One by one they offered their thoughts on the state of the tribe, and their requests for what needed to be done. She would listen to what everyone had to say, then give everyone time to raise their thoughts on the claims of the others. Then she would weigh it all and decide what needed to be done.

Except here she did nothing. Here in the dark of her dreams she just sat there while the members of the moot came to a decision on their own; without even acknowledging her presence. The same decision she had laid forth.

A knot formed in Imaerla’s stomach as she watched scene after scene unfold. Each ended the same: each time she was supposed to make a decision, the decision was made by the moot without her.

“You did nothing.”

Imaerla looked at the apparition, the words barely registering with her.

“They made the choices.”

“I… No, that is not- I was Queen.”

“You was a leaf, rustling in their wind.”

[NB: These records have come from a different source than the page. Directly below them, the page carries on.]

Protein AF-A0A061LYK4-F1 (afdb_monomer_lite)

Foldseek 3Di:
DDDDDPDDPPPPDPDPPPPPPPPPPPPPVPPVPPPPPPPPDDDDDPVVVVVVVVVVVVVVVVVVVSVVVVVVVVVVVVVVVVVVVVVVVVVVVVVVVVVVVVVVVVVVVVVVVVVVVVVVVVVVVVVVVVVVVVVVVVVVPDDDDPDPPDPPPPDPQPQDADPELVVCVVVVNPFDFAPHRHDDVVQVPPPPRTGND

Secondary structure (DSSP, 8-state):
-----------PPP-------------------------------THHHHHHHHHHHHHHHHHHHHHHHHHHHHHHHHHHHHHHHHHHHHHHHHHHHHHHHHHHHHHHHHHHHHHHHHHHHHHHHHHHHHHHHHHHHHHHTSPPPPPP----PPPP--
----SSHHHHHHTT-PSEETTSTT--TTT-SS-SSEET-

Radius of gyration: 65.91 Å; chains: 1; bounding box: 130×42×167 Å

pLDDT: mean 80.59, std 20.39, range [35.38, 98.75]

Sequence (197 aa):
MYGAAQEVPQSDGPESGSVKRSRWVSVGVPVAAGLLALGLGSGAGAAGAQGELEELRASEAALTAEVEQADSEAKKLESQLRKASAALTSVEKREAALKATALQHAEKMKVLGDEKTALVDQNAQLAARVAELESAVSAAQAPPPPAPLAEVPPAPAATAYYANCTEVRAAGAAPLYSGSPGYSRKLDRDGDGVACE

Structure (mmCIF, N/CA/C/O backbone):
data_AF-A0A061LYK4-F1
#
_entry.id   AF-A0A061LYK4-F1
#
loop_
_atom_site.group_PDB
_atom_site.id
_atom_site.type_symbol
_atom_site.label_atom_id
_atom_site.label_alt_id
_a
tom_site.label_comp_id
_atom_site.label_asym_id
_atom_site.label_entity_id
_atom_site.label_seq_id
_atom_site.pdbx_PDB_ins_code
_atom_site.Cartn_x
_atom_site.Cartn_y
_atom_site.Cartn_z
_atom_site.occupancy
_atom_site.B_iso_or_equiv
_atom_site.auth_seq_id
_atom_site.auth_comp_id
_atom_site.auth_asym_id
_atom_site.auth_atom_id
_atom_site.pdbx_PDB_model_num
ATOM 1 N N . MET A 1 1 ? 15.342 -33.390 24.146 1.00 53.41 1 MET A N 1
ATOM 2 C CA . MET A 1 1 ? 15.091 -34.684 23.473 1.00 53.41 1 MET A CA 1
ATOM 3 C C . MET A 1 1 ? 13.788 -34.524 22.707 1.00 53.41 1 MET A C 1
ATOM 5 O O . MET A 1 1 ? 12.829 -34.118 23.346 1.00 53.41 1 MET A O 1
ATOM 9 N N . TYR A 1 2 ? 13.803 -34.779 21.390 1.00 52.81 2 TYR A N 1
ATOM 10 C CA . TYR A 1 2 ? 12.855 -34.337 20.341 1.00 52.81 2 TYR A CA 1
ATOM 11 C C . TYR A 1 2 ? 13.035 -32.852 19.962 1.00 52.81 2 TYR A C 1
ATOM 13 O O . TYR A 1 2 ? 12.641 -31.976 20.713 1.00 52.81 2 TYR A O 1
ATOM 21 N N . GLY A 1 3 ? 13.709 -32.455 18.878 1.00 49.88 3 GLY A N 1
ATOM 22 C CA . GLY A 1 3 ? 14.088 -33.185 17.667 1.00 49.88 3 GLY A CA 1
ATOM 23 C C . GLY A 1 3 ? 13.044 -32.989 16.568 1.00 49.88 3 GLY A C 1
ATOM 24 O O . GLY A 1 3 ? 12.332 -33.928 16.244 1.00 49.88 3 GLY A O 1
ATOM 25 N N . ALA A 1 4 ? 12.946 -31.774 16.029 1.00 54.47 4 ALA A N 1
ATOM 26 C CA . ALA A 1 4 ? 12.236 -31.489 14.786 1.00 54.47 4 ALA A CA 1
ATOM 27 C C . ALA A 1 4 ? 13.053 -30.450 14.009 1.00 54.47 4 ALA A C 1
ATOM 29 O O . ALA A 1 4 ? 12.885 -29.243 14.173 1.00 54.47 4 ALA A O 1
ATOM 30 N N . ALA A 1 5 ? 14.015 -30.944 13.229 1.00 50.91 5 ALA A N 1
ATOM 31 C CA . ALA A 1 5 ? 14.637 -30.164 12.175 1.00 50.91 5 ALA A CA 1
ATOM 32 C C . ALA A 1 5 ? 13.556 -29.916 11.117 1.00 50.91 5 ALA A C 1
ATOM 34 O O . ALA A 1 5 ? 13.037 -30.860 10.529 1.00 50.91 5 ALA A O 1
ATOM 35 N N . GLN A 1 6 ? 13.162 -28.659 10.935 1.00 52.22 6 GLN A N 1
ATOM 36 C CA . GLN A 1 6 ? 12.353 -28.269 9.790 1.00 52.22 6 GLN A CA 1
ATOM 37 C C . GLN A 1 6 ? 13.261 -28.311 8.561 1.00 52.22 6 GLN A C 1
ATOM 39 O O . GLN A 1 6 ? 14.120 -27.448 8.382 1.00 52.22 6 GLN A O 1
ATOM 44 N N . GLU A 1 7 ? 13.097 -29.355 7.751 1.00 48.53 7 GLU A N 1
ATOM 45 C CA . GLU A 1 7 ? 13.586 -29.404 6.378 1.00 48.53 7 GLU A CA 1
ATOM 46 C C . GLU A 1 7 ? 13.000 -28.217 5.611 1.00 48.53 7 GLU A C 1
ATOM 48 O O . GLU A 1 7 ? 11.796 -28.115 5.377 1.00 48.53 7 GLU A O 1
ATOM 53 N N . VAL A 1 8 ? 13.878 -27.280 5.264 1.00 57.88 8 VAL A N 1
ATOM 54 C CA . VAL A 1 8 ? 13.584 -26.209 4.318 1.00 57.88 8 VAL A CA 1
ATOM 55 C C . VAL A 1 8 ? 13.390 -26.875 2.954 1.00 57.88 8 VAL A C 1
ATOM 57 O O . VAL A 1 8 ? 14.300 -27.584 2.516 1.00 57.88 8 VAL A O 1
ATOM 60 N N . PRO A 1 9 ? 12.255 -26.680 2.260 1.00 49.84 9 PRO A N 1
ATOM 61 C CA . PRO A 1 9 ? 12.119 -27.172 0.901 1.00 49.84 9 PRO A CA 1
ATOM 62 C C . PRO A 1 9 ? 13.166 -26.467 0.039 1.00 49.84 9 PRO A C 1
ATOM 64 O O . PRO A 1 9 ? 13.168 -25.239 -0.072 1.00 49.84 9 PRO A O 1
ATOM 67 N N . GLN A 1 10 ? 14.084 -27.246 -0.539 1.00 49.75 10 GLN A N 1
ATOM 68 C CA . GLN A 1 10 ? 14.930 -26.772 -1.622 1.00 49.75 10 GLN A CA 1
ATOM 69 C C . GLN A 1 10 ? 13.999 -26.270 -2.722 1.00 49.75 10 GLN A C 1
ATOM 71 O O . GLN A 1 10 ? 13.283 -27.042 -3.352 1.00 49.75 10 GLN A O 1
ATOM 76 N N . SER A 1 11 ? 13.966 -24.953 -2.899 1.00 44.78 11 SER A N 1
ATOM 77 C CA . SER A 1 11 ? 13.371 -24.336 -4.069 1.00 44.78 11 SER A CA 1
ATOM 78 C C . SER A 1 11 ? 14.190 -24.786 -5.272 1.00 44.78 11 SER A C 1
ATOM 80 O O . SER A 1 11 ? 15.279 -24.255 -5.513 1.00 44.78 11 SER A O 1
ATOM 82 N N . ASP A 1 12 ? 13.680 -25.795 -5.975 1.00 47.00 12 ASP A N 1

Imaerla’s shoulders slumped.

“Still you would have stayed?”

“My place is with my people.”

“Then the girl would be dead.”

“Why do you even care?”

The woman laughed, as otherworldly a sound as Imaerla had ever heard. Yet it was a mournful laughter, weighing upon Imaerla’s heart and drawing out her sorrows.

Imaerla closed her eyes. It accomplished nothing, for everything around her was already in her mind. Images of Loriana running through the forest, packs of trolls following her. Howls of bloodlust filled Imaerla’s ears as they caught up with Loriana, their claws and teeth sinking into her. The girl shifting to Jae-lagh, Lyara, even Uragh… one by one, she watched her kin and friends torn apart by the trolls.

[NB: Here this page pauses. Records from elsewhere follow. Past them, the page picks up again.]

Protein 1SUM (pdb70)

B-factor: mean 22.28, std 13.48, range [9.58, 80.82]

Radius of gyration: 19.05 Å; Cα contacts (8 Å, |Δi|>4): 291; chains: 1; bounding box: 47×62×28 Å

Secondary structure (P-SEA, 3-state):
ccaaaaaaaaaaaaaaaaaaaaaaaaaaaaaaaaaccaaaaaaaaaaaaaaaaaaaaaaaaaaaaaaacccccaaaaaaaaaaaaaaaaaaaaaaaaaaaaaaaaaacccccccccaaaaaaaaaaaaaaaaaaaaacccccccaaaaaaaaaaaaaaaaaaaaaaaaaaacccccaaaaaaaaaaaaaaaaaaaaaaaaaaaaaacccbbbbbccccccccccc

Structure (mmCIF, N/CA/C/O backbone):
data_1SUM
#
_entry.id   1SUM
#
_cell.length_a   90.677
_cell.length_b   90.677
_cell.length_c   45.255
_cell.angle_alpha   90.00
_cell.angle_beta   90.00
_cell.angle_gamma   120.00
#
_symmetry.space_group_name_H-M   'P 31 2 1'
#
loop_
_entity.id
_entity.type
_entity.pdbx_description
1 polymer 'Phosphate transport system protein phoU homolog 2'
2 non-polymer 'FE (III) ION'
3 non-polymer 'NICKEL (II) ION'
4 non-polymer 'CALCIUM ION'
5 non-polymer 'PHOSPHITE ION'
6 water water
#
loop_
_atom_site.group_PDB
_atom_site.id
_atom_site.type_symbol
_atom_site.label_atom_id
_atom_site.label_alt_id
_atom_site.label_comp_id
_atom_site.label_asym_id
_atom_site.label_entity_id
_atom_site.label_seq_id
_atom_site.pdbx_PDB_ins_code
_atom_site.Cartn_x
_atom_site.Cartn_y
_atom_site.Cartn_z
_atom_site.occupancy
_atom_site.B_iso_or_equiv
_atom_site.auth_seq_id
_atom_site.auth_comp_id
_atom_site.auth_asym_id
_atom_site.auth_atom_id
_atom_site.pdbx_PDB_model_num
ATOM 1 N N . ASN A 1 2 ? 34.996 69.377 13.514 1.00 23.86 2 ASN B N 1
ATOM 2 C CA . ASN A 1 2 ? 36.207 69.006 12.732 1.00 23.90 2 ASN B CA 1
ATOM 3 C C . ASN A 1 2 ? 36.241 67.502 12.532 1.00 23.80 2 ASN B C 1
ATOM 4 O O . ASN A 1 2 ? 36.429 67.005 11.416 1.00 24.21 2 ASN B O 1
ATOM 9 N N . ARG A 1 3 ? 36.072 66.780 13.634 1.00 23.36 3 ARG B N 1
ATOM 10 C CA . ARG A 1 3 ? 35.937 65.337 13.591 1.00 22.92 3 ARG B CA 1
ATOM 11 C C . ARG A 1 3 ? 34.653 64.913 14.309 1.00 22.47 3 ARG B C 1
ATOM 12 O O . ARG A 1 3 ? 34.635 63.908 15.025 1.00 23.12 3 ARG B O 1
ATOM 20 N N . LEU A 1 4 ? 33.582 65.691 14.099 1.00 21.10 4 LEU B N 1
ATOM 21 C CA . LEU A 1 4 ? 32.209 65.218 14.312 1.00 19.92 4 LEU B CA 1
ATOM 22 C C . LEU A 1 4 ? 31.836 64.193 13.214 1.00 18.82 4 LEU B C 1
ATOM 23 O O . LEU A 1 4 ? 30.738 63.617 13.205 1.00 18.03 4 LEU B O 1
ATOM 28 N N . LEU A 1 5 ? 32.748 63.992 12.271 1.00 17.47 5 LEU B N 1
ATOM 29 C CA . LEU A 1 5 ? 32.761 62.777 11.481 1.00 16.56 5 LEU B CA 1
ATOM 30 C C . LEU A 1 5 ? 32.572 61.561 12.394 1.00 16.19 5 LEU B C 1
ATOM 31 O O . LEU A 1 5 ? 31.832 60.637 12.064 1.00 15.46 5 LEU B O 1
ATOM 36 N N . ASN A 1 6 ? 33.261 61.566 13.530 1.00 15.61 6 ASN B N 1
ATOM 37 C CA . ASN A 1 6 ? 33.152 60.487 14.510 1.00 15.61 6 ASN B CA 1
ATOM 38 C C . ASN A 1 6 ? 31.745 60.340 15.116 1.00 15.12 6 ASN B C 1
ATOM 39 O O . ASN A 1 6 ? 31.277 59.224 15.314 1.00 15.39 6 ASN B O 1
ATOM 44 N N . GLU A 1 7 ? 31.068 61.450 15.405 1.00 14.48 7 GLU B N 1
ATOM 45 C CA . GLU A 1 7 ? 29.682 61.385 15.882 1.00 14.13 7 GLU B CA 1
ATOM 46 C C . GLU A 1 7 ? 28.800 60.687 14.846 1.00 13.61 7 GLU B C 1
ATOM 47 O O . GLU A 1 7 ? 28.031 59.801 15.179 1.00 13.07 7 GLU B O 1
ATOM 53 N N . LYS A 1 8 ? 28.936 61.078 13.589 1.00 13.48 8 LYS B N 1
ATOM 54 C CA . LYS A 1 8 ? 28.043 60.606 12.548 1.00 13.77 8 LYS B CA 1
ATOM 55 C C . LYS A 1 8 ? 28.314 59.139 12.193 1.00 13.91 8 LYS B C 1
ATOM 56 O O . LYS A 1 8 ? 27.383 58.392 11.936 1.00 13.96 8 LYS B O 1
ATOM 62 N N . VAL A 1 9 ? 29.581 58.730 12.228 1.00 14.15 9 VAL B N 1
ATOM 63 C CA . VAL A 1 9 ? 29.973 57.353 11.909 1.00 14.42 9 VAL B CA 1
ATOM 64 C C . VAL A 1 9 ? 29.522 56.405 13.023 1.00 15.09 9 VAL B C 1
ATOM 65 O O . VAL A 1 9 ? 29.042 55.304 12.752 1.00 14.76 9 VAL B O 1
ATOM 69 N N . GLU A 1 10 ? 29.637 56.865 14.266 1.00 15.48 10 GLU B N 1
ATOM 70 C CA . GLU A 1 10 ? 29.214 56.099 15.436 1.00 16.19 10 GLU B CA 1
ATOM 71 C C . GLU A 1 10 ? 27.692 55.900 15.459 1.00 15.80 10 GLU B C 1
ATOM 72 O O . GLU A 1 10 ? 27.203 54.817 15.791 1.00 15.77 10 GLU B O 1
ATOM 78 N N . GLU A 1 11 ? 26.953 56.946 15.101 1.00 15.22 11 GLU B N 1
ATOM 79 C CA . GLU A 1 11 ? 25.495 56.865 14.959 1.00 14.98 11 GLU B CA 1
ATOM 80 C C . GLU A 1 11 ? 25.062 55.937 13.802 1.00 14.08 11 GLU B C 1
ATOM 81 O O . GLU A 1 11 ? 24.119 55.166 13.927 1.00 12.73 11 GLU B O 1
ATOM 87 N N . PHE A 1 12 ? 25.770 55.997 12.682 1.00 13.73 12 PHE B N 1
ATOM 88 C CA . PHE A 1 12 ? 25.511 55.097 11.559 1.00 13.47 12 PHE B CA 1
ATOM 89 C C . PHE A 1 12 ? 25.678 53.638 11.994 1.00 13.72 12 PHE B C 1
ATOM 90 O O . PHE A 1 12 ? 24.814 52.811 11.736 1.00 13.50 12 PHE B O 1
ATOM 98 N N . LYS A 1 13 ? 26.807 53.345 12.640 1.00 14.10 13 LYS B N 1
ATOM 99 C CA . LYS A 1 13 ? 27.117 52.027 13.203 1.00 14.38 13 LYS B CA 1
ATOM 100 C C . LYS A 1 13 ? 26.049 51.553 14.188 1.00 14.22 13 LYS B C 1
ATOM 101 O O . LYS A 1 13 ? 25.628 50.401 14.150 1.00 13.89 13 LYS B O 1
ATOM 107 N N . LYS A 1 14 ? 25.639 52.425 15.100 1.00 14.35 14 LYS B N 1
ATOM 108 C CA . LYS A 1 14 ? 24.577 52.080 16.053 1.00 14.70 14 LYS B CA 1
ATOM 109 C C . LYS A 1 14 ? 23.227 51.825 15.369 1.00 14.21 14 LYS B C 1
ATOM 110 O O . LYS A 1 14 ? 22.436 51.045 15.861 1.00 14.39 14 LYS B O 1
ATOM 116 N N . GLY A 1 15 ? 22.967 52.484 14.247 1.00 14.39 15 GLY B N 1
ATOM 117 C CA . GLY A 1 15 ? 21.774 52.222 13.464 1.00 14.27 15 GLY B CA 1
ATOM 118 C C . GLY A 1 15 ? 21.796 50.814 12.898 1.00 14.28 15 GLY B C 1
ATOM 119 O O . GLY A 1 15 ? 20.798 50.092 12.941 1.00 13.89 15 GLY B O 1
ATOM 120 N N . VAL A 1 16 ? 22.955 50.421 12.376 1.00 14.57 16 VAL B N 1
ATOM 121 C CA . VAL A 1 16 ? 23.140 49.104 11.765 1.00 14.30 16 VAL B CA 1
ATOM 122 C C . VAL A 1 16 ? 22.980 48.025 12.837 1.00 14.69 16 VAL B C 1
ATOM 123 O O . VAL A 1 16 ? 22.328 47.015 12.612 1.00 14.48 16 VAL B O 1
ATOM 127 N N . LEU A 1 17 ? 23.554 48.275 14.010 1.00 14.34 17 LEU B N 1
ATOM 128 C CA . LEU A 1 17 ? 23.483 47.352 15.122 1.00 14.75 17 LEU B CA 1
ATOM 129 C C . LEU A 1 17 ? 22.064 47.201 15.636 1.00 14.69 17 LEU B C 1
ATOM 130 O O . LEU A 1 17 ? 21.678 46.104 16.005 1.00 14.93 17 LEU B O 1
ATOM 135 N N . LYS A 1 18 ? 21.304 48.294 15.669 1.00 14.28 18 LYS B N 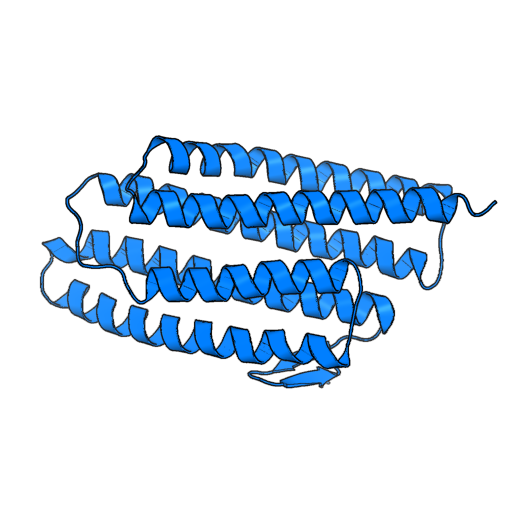1
ATOM 136 C CA . LYS A 1 18 ? 19.912 48.239 16.079 1.00 14.70 18 LYS B CA 1
ATOM 137 C C . LYS A 1 18 ? 19.050 47.447 15.087 1.00 13.99 18 LYS B C 1
ATOM 138 O O . LYS A 1 18 ? 18.183 46.696 15.509 1.00 12.95 18 LYS B O 1
ATOM 144 N N . ALA A 1 19 ? 19.295 47.592 13.783 1.00 14.16 19 ALA B N 1
ATOM 145 C CA . ALA A 1 19 ? 18.607 46.757 12.800 1.00 14.14 19 ALA B CA 1
ATOM 146 C C . ALA A 1 19 ? 19.016 45.292 12.991 1.00 14.14 19 ALA B C 1
ATOM 147 O O . ALA A 1 19 ? 18.195 44.400 12.822 1.00 14.41 19 ALA B O 1
ATOM 149 N N . GLY A 1 20 ? 20.272 45.057 13.373 1.00 13.46 20 GLY B N 1
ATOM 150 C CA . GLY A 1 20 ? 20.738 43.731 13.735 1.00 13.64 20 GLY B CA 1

“Enough! It is over, now. You forced my actions. Loriana is safe with her own kind.”

“And you are dying.”

“Better dead than a pawn to Twilight Rose.”

The woman paused, a look of confusion stealing across her face for but a moment before it was once more clouded by sorrow.

“Did you think that Taral would not speak of your demands? That we would not know you?” When the fey’s response was impassive silence, Imaerla thought she had finally gained the upper hand. “I do not know what you thought to gain by sowing discord between us and the humans, but we know who you are. We will not be your pawns.”

“Then let us finish this game.”

“I shall soon feed the tree, it is already over.”

“You may yet be saved.”


Imaerla wanted to reject the hope she was offered, but she could not. There was still a chance for her, still a possibility that she would be able to return to her tribe. A chance to make amends. But she knew better than to accept the offer of Fair Folk without question.

“At what cost?”

“A favor.”

“A favor?”

The soft smile that slowly spread across the phantom’s crimson lips as it glided closer told Imaerla that she had lost.

“You must take the girl to the valley where the raven nests.”